(Stored data entries)
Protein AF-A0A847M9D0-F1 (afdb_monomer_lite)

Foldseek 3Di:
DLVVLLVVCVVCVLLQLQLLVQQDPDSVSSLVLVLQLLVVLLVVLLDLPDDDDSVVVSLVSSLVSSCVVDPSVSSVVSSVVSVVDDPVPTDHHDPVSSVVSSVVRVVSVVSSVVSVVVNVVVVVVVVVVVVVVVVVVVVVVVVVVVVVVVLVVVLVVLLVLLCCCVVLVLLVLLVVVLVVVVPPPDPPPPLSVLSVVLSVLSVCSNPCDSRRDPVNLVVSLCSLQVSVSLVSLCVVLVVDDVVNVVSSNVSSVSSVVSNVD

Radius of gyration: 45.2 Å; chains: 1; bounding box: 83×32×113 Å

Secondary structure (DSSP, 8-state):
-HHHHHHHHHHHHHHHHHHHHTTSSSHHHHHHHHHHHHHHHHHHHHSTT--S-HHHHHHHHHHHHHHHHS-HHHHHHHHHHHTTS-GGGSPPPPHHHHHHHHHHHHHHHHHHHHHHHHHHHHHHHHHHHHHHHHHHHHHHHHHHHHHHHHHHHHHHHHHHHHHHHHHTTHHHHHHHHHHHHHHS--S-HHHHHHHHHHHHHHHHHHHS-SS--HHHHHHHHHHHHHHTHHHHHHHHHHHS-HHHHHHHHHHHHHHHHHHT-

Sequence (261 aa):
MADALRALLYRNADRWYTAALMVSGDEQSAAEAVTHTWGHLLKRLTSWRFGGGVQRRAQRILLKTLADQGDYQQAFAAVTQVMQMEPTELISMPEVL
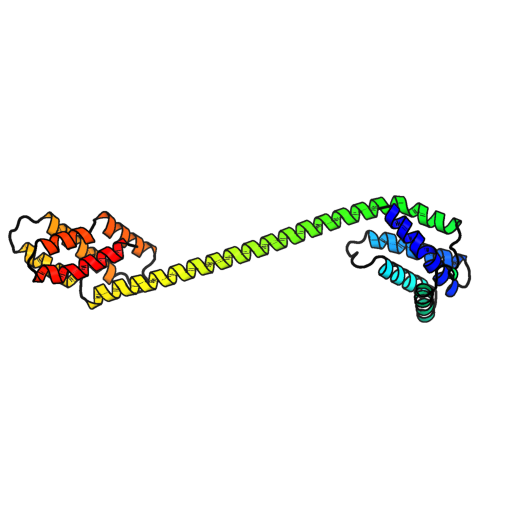AEQLLAGVEAGAERIGAAYQVRRRVLRVGLAGLATVTATALALTVWLVMVTRQASVTQVVWGCVQQRVIAQDLPGAVGDIVSQMMFAEDEGGESLRMLQRAVLLLEEIAMAGQSVSPQTMRRLAERCRAERLSEAVYLVAERHPRQVRDSLMPVGLLLEEVEQW

Structure (mmCIF, N/CA/C/O backbone):
data_AF-A0A847M9D0-F1
#
_entry.id   AF-A0A847M9D0-F1
#
loop_
_atom_site.group_PDB
_atom_site.id
_atom_site.type_symbol
_atom_site.label_atom_id
_atom_site.label_alt_id
_atom_site.label_comp_id
_atom_site.label_asym_id
_atom_site.label_entity_id
_atom_site.label_seq_id
_atom_site.pdbx_PDB_ins_code
_atom_site.Cartn_x
_atom_site.Cartn_y
_atom_site.Cartn_z
_atom_site.occupancy
_atom_site.B_iso_or_equiv
_atom_site.auth_seq_id
_atom_site.auth_comp_id
_atom_site.auth_asym_id
_atom_site.auth_atom_id
_atom_site.pdbx_PDB_model_num
ATOM 1 N N . MET A 1 1 ? -23.842 -3.002 10.378 1.00 82.06 1 MET A N 1
ATOM 2 C CA . MET A 1 1 ? -23.020 -2.324 11.416 1.00 82.06 1 MET A CA 1
ATOM 3 C C . MET A 1 1 ? -23.727 -2.358 12.765 1.00 82.06 1 MET A C 1
ATOM 5 O O . MET A 1 1 ? -23.099 -2.773 13.727 1.00 82.06 1 MET A O 1
ATOM 9 N N . ALA A 1 2 ? -25.017 -2.004 12.827 1.00 86.06 2 ALA A N 1
ATOM 10 C CA . ALA A 1 2 ? -25.831 -2.129 14.040 1.00 86.06 2 ALA A CA 1
ATOM 11 C C . ALA A 1 2 ? -25.795 -3.550 14.631 1.00 86.06 2 ALA A C 1
ATOM 13 O O . ALA A 1 2 ? -25.448 -3.702 15.794 1.00 86.06 2 ALA A O 1
ATOM 14 N N . ASP A 1 3 ? -25.992 -4.596 13.822 1.00 87.62 3 ASP A N 1
ATOM 15 C CA . ASP A 1 3 ? -25.961 -5.987 14.317 1.00 87.62 3 ASP A CA 1
ATOM 16 C C . ASP A 1 3 ? -24.607 -6.398 14.898 1.00 87.62 3 ASP A C 1
ATOM 18 O O . ASP A 1 3 ? -24.543 -7.127 15.881 1.00 87.62 3 ASP A O 1
ATOM 22 N N . ALA A 1 4 ? -23.510 -5.873 14.347 1.00 85.56 4 ALA A N 1
ATOM 23 C CA . ALA A 1 4 ? -22.174 -6.126 14.876 1.00 85.56 4 ALA A CA 1
ATOM 24 C C . ALA A 1 4 ? -21.961 -5.455 16.243 1.00 85.56 4 ALA A C 1
ATOM 26 O O . ALA A 1 4 ? -21.285 -6.016 17.101 1.00 85.56 4 ALA A O 1
ATOM 27 N N . LEU A 1 5 ? -22.545 -4.271 16.461 1.00 88.44 5 LEU A N 1
ATOM 28 C CA . LEU A 1 5 ? -22.530 -3.595 17.760 1.00 88.44 5 LEU A CA 1
ATOM 29 C C . LEU A 1 5 ? -23.442 -4.301 18.768 1.00 88.44 5 LEU A C 1
ATOM 31 O O . LEU A 1 5 ? -23.026 -4.476 19.908 1.00 88.44 5 LEU A O 1
ATOM 35 N N . ARG A 1 6 ? -24.625 -4.772 18.346 1.00 91.00 6 ARG A N 1
ATOM 36 C CA . ARG A 1 6 ? -25.513 -5.599 19.182 1.00 91.00 6 ARG A CA 1
ATOM 37 C C . ARG A 1 6 ? -24.802 -6.877 19.622 1.00 91.00 6 ARG A C 1
ATOM 39 O O . ARG A 1 6 ? -24.712 -7.148 20.811 1.00 91.00 6 ARG A O 1
ATOM 46 N N . ALA A 1 7 ? -24.206 -7.611 18.683 1.00 89.00 7 ALA A N 1
ATOM 47 C CA . ALA A 1 7 ? -23.443 -8.822 18.979 1.00 89.00 7 ALA A CA 1
ATOM 48 C C . ALA A 1 7 ? -22.243 -8.551 19.903 1.00 89.00 7 ALA A C 1
ATOM 50 O O . ALA A 1 7 ? -21.939 -9.354 20.784 1.00 89.00 7 ALA A O 1
ATOM 51 N N . LEU A 1 8 ? -21.561 -7.415 19.724 1.00 89.75 8 LEU A N 1
ATOM 52 C CA . LEU A 1 8 ? -20.473 -7.003
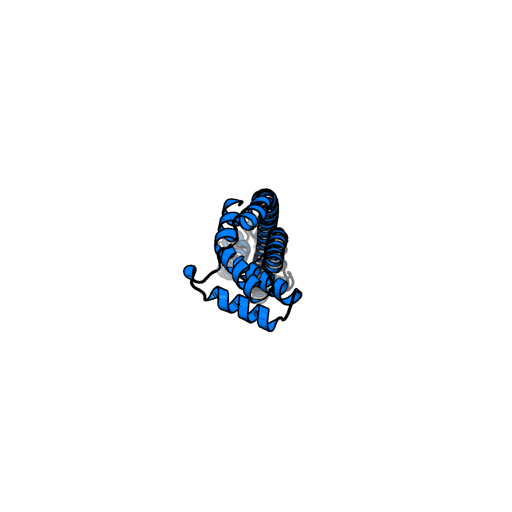 20.607 1.00 89.75 8 LEU A CA 1
ATOM 53 C C . LEU A 1 8 ? -20.974 -6.732 22.027 1.00 89.75 8 LEU A C 1
ATOM 55 O O . LEU A 1 8 ? -20.318 -7.167 22.972 1.00 89.75 8 LEU A O 1
ATOM 59 N N . LEU A 1 9 ? -22.101 -6.033 22.169 1.00 90.81 9 LEU A N 1
ATOM 60 C CA . LEU A 1 9 ? -22.706 -5.752 23.464 1.00 90.81 9 LEU A CA 1
ATOM 61 C C . LEU A 1 9 ? -23.130 -7.056 24.141 1.00 90.81 9 LEU A C 1
ATOM 63 O O . LEU A 1 9 ? -22.611 -7.350 25.207 1.00 90.81 9 LEU A O 1
ATOM 67 N N . TYR A 1 10 ? -23.940 -7.897 23.492 1.00 90.44 10 TYR A N 1
ATOM 68 C CA . TYR A 1 10 ? -24.401 -9.165 24.074 1.00 90.44 10 TYR A CA 1
ATOM 69 C C . TYR A 1 10 ? -23.258 -10.091 24.493 1.00 90.44 10 TYR A C 1
ATOM 71 O O . TYR A 1 10 ? -23.306 -10.709 25.547 1.00 90.44 10 TYR A O 1
ATOM 79 N N . ARG A 1 11 ? -22.177 -10.154 23.710 1.00 88.50 11 ARG A N 1
ATOM 80 C CA . ARG A 1 11 ? -21.030 -11.010 24.040 1.00 88.50 11 ARG A CA 1
ATOM 81 C C . ARG A 1 11 ? -20.267 -10.562 25.294 1.00 88.50 11 ARG A C 1
ATOM 83 O O . ARG A 1 11 ? -19.541 -11.365 25.887 1.00 88.50 11 ARG A O 1
ATOM 90 N N . ASN A 1 12 ? -20.335 -9.277 25.637 1.00 90.50 12 ASN A N 1
ATOM 91 C CA . ASN A 1 12 ? -19.499 -8.685 26.682 1.00 90.50 12 ASN A CA 1
ATOM 92 C C . ASN A 1 12 ? -20.288 -8.075 27.847 1.00 90.50 12 ASN A C 1
ATOM 94 O O . ASN A 1 12 ? -19.681 -7.822 28.879 1.00 90.50 12 ASN A O 1
ATOM 98 N N . ALA A 1 13 ? -21.592 -7.874 27.685 1.00 92.12 13 ALA A N 1
ATOM 99 C CA . ALA A 1 13 ? -22.545 -7.319 28.637 1.00 92.12 13 ALA A CA 1
ATOM 100 C C . ALA A 1 13 ? -22.353 -7.867 30.055 1.00 92.12 13 ALA A C 1
ATOM 102 O O . ALA A 1 13 ? -21.875 -7.149 30.932 1.00 92.12 13 ALA A O 1
ATOM 103 N N . ASP A 1 14 ? -22.620 -9.160 30.235 1.00 94.62 14 ASP A N 1
ATOM 104 C CA . ASP A 1 14 ? -22.587 -9.808 31.550 1.00 94.62 14 ASP A CA 1
ATOM 105 C C . ASP A 1 14 ? -21.180 -9.794 32.147 1.00 94.62 14 ASP A C 1
ATOM 107 O O . ASP A 1 14 ? -20.997 -9.608 33.345 1.00 94.62 14 ASP A O 1
ATOM 111 N N . ARG A 1 15 ? -20.148 -9.888 31.300 1.00 94.75 15 ARG A N 1
ATOM 112 C CA . ARG A 1 15 ? -18.754 -9.790 31.745 1.00 94.75 15 ARG A CA 1
ATOM 113 C C . ARG A 1 15 ? -18.397 -8.392 32.242 1.00 94.75 15 ARG A C 1
ATOM 115 O O . ARG A 1 15 ? -17.685 -8.250 33.230 1.00 94.75 15 ARG A O 1
ATOM 122 N N . TRP A 1 16 ? -18.830 -7.346 31.549 1.00 95.00 16 TRP A N 1
ATOM 123 C CA . TRP A 1 16 ? -18.555 -5.979 31.989 1.00 95.00 16 TRP A CA 1
ATOM 124 C C . TRP A 1 16 ? -19.319 -5.657 33.261 1.00 95.00 16 TRP A C 1
ATOM 126 O O . TRP A 1 16 ? -18.741 -5.060 34.162 1.00 95.00 16 TRP A O 1
ATOM 136 N N . TYR A 1 17 ? -20.572 -6.098 33.342 1.00 96.25 17 TYR A N 1
ATOM 137 C CA . TYR A 1 17 ? -21.409 -5.894 34.511 1.00 96.25 17 TYR A CA 1
ATOM 138 C C . TYR A 1 17 ? -20.886 -6.655 35.734 1.00 96.25 17 TYR A C 1
ATOM 140 O O . TYR A 1 17 ? -20.685 -6.047 36.779 1.00 96.25 17 TYR A O 1
ATOM 148 N N . THR A 1 18 ? -20.529 -7.935 35.583 1.00 95.94 18 THR A N 1
ATOM 149 C CA . THR A 1 18 ? -19.919 -8.737 36.659 1.00 95.94 18 THR A CA 1
ATOM 150 C C . THR A 1 18 ? -18.613 -8.110 37.148 1.00 95.94 18 THR A C 1
ATOM 152 O O . THR A 1 18 ? -18.424 -7.933 38.346 1.00 95.94 18 THR A O 1
ATOM 155 N N . ALA A 1 19 ? -17.722 -7.706 36.234 1.00 95.00 19 ALA A N 1
ATOM 156 C CA . ALA A 1 19 ? -16.463 -7.066 36.618 1.00 95.00 19 ALA A CA 1
ATOM 157 C C . ALA A 1 19 ? -16.685 -5.719 37.320 1.00 95.00 19 ALA A C 1
ATOM 159 O O . ALA A 1 19 ? -15.927 -5.374 38.222 1.00 95.00 19 ALA A O 1
ATOM 160 N N . ALA A 1 20 ? -17.711 -4.967 36.917 1.00 94.94 20 ALA A N 1
ATOM 161 C CA . ALA A 1 20 ? -18.073 -3.719 37.567 1.00 94.94 20 ALA A CA 1
ATOM 162 C C . ALA A 1 20 ? -18.630 -3.965 38.976 1.00 94.94 20 ALA A C 1
ATOM 164 O O . ALA A 1 20 ? -18.149 -3.345 39.912 1.00 94.94 20 ALA A O 1
ATOM 165 N N . LEU A 1 21 ? -19.531 -4.933 39.164 1.00 95.06 21 LEU A N 1
ATOM 166 C CA . LEU A 1 21 ? -20.055 -5.310 40.484 1.00 95.06 21 LEU A CA 1
ATOM 167 C C . LEU A 1 21 ? -18.980 -5.813 41.454 1.00 95.06 21 LEU A C 1
ATOM 169 O O . LEU A 1 21 ? -19.090 -5.609 42.654 1.00 95.06 21 LEU A O 1
ATOM 173 N N . MET A 1 22 ? -17.928 -6.461 40.951 1.00 93.81 22 MET A N 1
ATOM 174 C CA . MET A 1 22 ? -16.810 -6.906 41.790 1.00 93.81 22 MET A CA 1
ATOM 175 C C . MET A 1 22 ? -15.972 -5.752 42.361 1.00 93.81 22 MET A C 1
ATOM 177 O O . MET A 1 22 ? -15.225 -5.963 43.314 1.00 93.81 22 MET A O 1
ATOM 181 N N . VAL A 1 23 ? -16.042 -4.565 41.753 1.00 92.62 23 VAL A N 1
ATOM 182 C CA . VAL A 1 23 ? -15.244 -3.387 42.133 1.00 92.62 23 VAL A CA 1
ATOM 183 C C . VAL A 1 23 ? -16.121 -2.314 42.779 1.00 92.62 23 VAL A C 1
ATOM 185 O O . VAL A 1 23 ? -15.702 -1.649 43.723 1.00 92.62 23 VAL A O 1
ATOM 188 N N . SER A 1 24 ? -17.333 -2.130 42.267 1.00 89.19 24 SER A N 1
ATOM 189 C CA . SER A 1 24 ? -18.306 -1.155 42.739 1.00 89.19 24 SER A CA 1
ATOM 190 C C . SER A 1 24 ? -19.017 -1.651 43.999 1.00 89.19 24 SER A C 1
ATOM 192 O O . SER A 1 24 ? -19.364 -2.820 44.112 1.00 89.19 24 SER A O 1
ATOM 194 N N . GLY A 1 25 ? -19.276 -0.743 44.944 1.00 80.81 25 GLY A N 1
ATOM 195 C CA . GLY A 1 25 ? -19.989 -1.068 46.186 1.00 80.81 25 GLY A CA 1
ATOM 196 C C . GLY A 1 25 ? -21.502 -1.264 46.026 1.00 80.81 25 GLY A C 1
ATOM 197 O O . GLY A 1 25 ? -22.153 -1.701 46.972 1.00 80.81 25 GLY A O 1
ATOM 198 N N . ASP A 1 26 ? -22.060 -0.935 44.858 1.00 91.38 26 ASP A N 1
ATOM 199 C CA . ASP A 1 26 ? -23.490 -1.004 44.561 1.00 91.38 26 ASP A CA 1
ATOM 200 C C . ASP A 1 26 ? -23.763 -1.211 43.052 1.00 91.38 26 ASP A C 1
ATOM 202 O O . ASP A 1 26 ? -22.891 -1.008 42.198 1.00 91.38 26 ASP A O 1
ATOM 206 N N . GLU A 1 27 ? -24.994 -1.620 42.723 1.00 92.94 27 GLU A N 1
ATOM 207 C CA . GLU A 1 27 ? -25.427 -1.895 41.345 1.00 92.94 27 GLU A CA 1
ATOM 208 C C . GLU A 1 27 ? -25.481 -0.645 40.455 1.00 92.94 27 GLU A C 1
ATOM 210 O O . GLU A 1 27 ? -25.294 -0.747 39.239 1.00 92.94 27 GLU A O 1
ATOM 215 N N . GLN A 1 28 ? -25.725 0.532 41.035 1.00 93.62 28 GLN A N 1
ATOM 216 C CA . GLN A 1 28 ? -25.853 1.779 40.287 1.00 93.62 28 GLN A CA 1
ATOM 217 C C . GLN A 1 28 ? -24.489 2.242 39.764 1.00 93.62 28 GLN A C 1
ATOM 219 O O . GLN A 1 28 ? -24.335 2.510 38.574 1.00 93.62 28 GLN A O 1
ATOM 224 N N . SER A 1 29 ? -23.475 2.233 40.621 1.00 92.50 29 SER A N 1
ATOM 225 C CA . SER A 1 29 ? -22.077 2.496 40.291 1.00 92.50 29 SER A CA 1
ATOM 226 C C . SER A 1 29 ? -21.564 1.523 39.223 1.00 92.50 29 SER A C 1
ATOM 228 O O . SER A 1 29 ? -20.887 1.931 38.273 1.00 92.50 29 SER A O 1
ATOM 230 N N . ALA A 1 30 ? -21.952 0.245 39.316 1.00 93.31 30 ALA A N 1
ATOM 231 C CA . ALA A 1 30 ? -21.617 -0.750 38.303 1.00 93.31 30 ALA A CA 1
ATOM 232 C C . ALA A 1 30 ? -22.283 -0.441 36.949 1.00 93.31 30 ALA A C 1
ATOM 234 O O . ALA A 1 30 ? -21.626 -0.474 35.902 1.00 93.31 30 ALA A O 1
ATOM 235 N N . ALA A 1 31 ? -23.570 -0.082 36.953 1.00 93.56 31 ALA A N 1
ATOM 236 C CA . ALA A 1 31 ? -24.301 0.316 35.751 1.00 93.56 31 ALA A CA 1
ATOM 237 C C . ALA A 1 31 ? -23.700 1.571 35.089 1.00 93.56 31 ALA A C 1
ATOM 239 O O . ALA A 1 31 ? -23.551 1.626 33.861 1.00 93.56 31 ALA A O 1
ATOM 240 N N . GLU A 1 32 ? -23.288 2.557 35.886 1.00 93.81 32 GLU A N 1
ATOM 241 C CA . GLU A 1 32 ? -22.608 3.766 35.416 1.00 93.81 32 GLU A CA 1
ATOM 242 C C . GLU A 1 32 ? -21.254 3.438 34.772 1.00 93.81 32 GLU A C 1
ATOM 244 O O . GLU A 1 32 ? -20.954 3.925 33.676 1.00 93.81 32 GLU A O 1
ATOM 249 N N . ALA A 1 33 ? -20.463 2.552 35.386 1.00 93.19 33 ALA A N 1
ATOM 250 C CA . ALA A 1 33 ? -19.180 2.112 34.843 1.00 93.19 33 ALA A CA 1
ATOM 251 C C . ALA A 1 33 ? -19.332 1.404 33.486 1.00 93.19 33 ALA A C 1
ATOM 253 O O . ALA A 1 33 ? -18.579 1.676 32.539 1.00 93.19 33 ALA A O 1
ATOM 254 N N . VAL A 1 34 ? -20.329 0.522 33.356 1.00 94.56 34 VAL A N 1
ATOM 255 C CA . VAL A 1 34 ? -20.643 -0.173 32.097 1.00 94.56 34 VAL A CA 1
ATOM 256 C C . VAL A 1 34 ? -21.111 0.821 31.032 1.00 94.56 34 VAL A C 1
ATOM 258 O O . VAL A 1 34 ? -20.627 0.783 29.895 1.00 94.56 34 VAL A O 1
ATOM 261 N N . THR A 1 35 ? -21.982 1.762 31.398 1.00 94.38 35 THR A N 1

EXERCISE OBJECTIVE: Copy out the lines above exactly, beginning at the one that contains "ATOM 226 C C" and ending at the one that contains "ATOM 236 C CA".

ANSWER FOR THE TASK:
ATOM 226 C C . SER A 1 29 ? -21.564 1.523 39.223 1.00 92.50 29 SER A C 1
ATOM 228 O O . SER A 1 29 ? -20.887 1.931 38.273 1.00 92.50 29 SER A O 1
ATOM 230 N N . ALA A 1 30 ? -21.952 0.245 39.316 1.00 93.31 30 ALA A N 1
ATOM 231 C CA . ALA A 1 30 ? -21.617 -0.750 38.303 1.00 93.31 30 ALA A CA 1
ATOM 232 C C . ALA A 1 30 ? -22.283 -0.441 36.949 1.00 93.31 30 ALA A C 1
ATOM 234 O O . ALA A 1 30 ? -21.626 -0.474 35.902 1.00 93.31 30 ALA A O 1
ATOM 235 N N . ALA A 1 31 ? -23.570 -0.082 36.953 1.00 93.56 31 ALA A N 1
ATOM 236 C CA . ALA A 1 31 ? -24.301 0.316 35.751 1.00 93.56 31 ALA A CA 1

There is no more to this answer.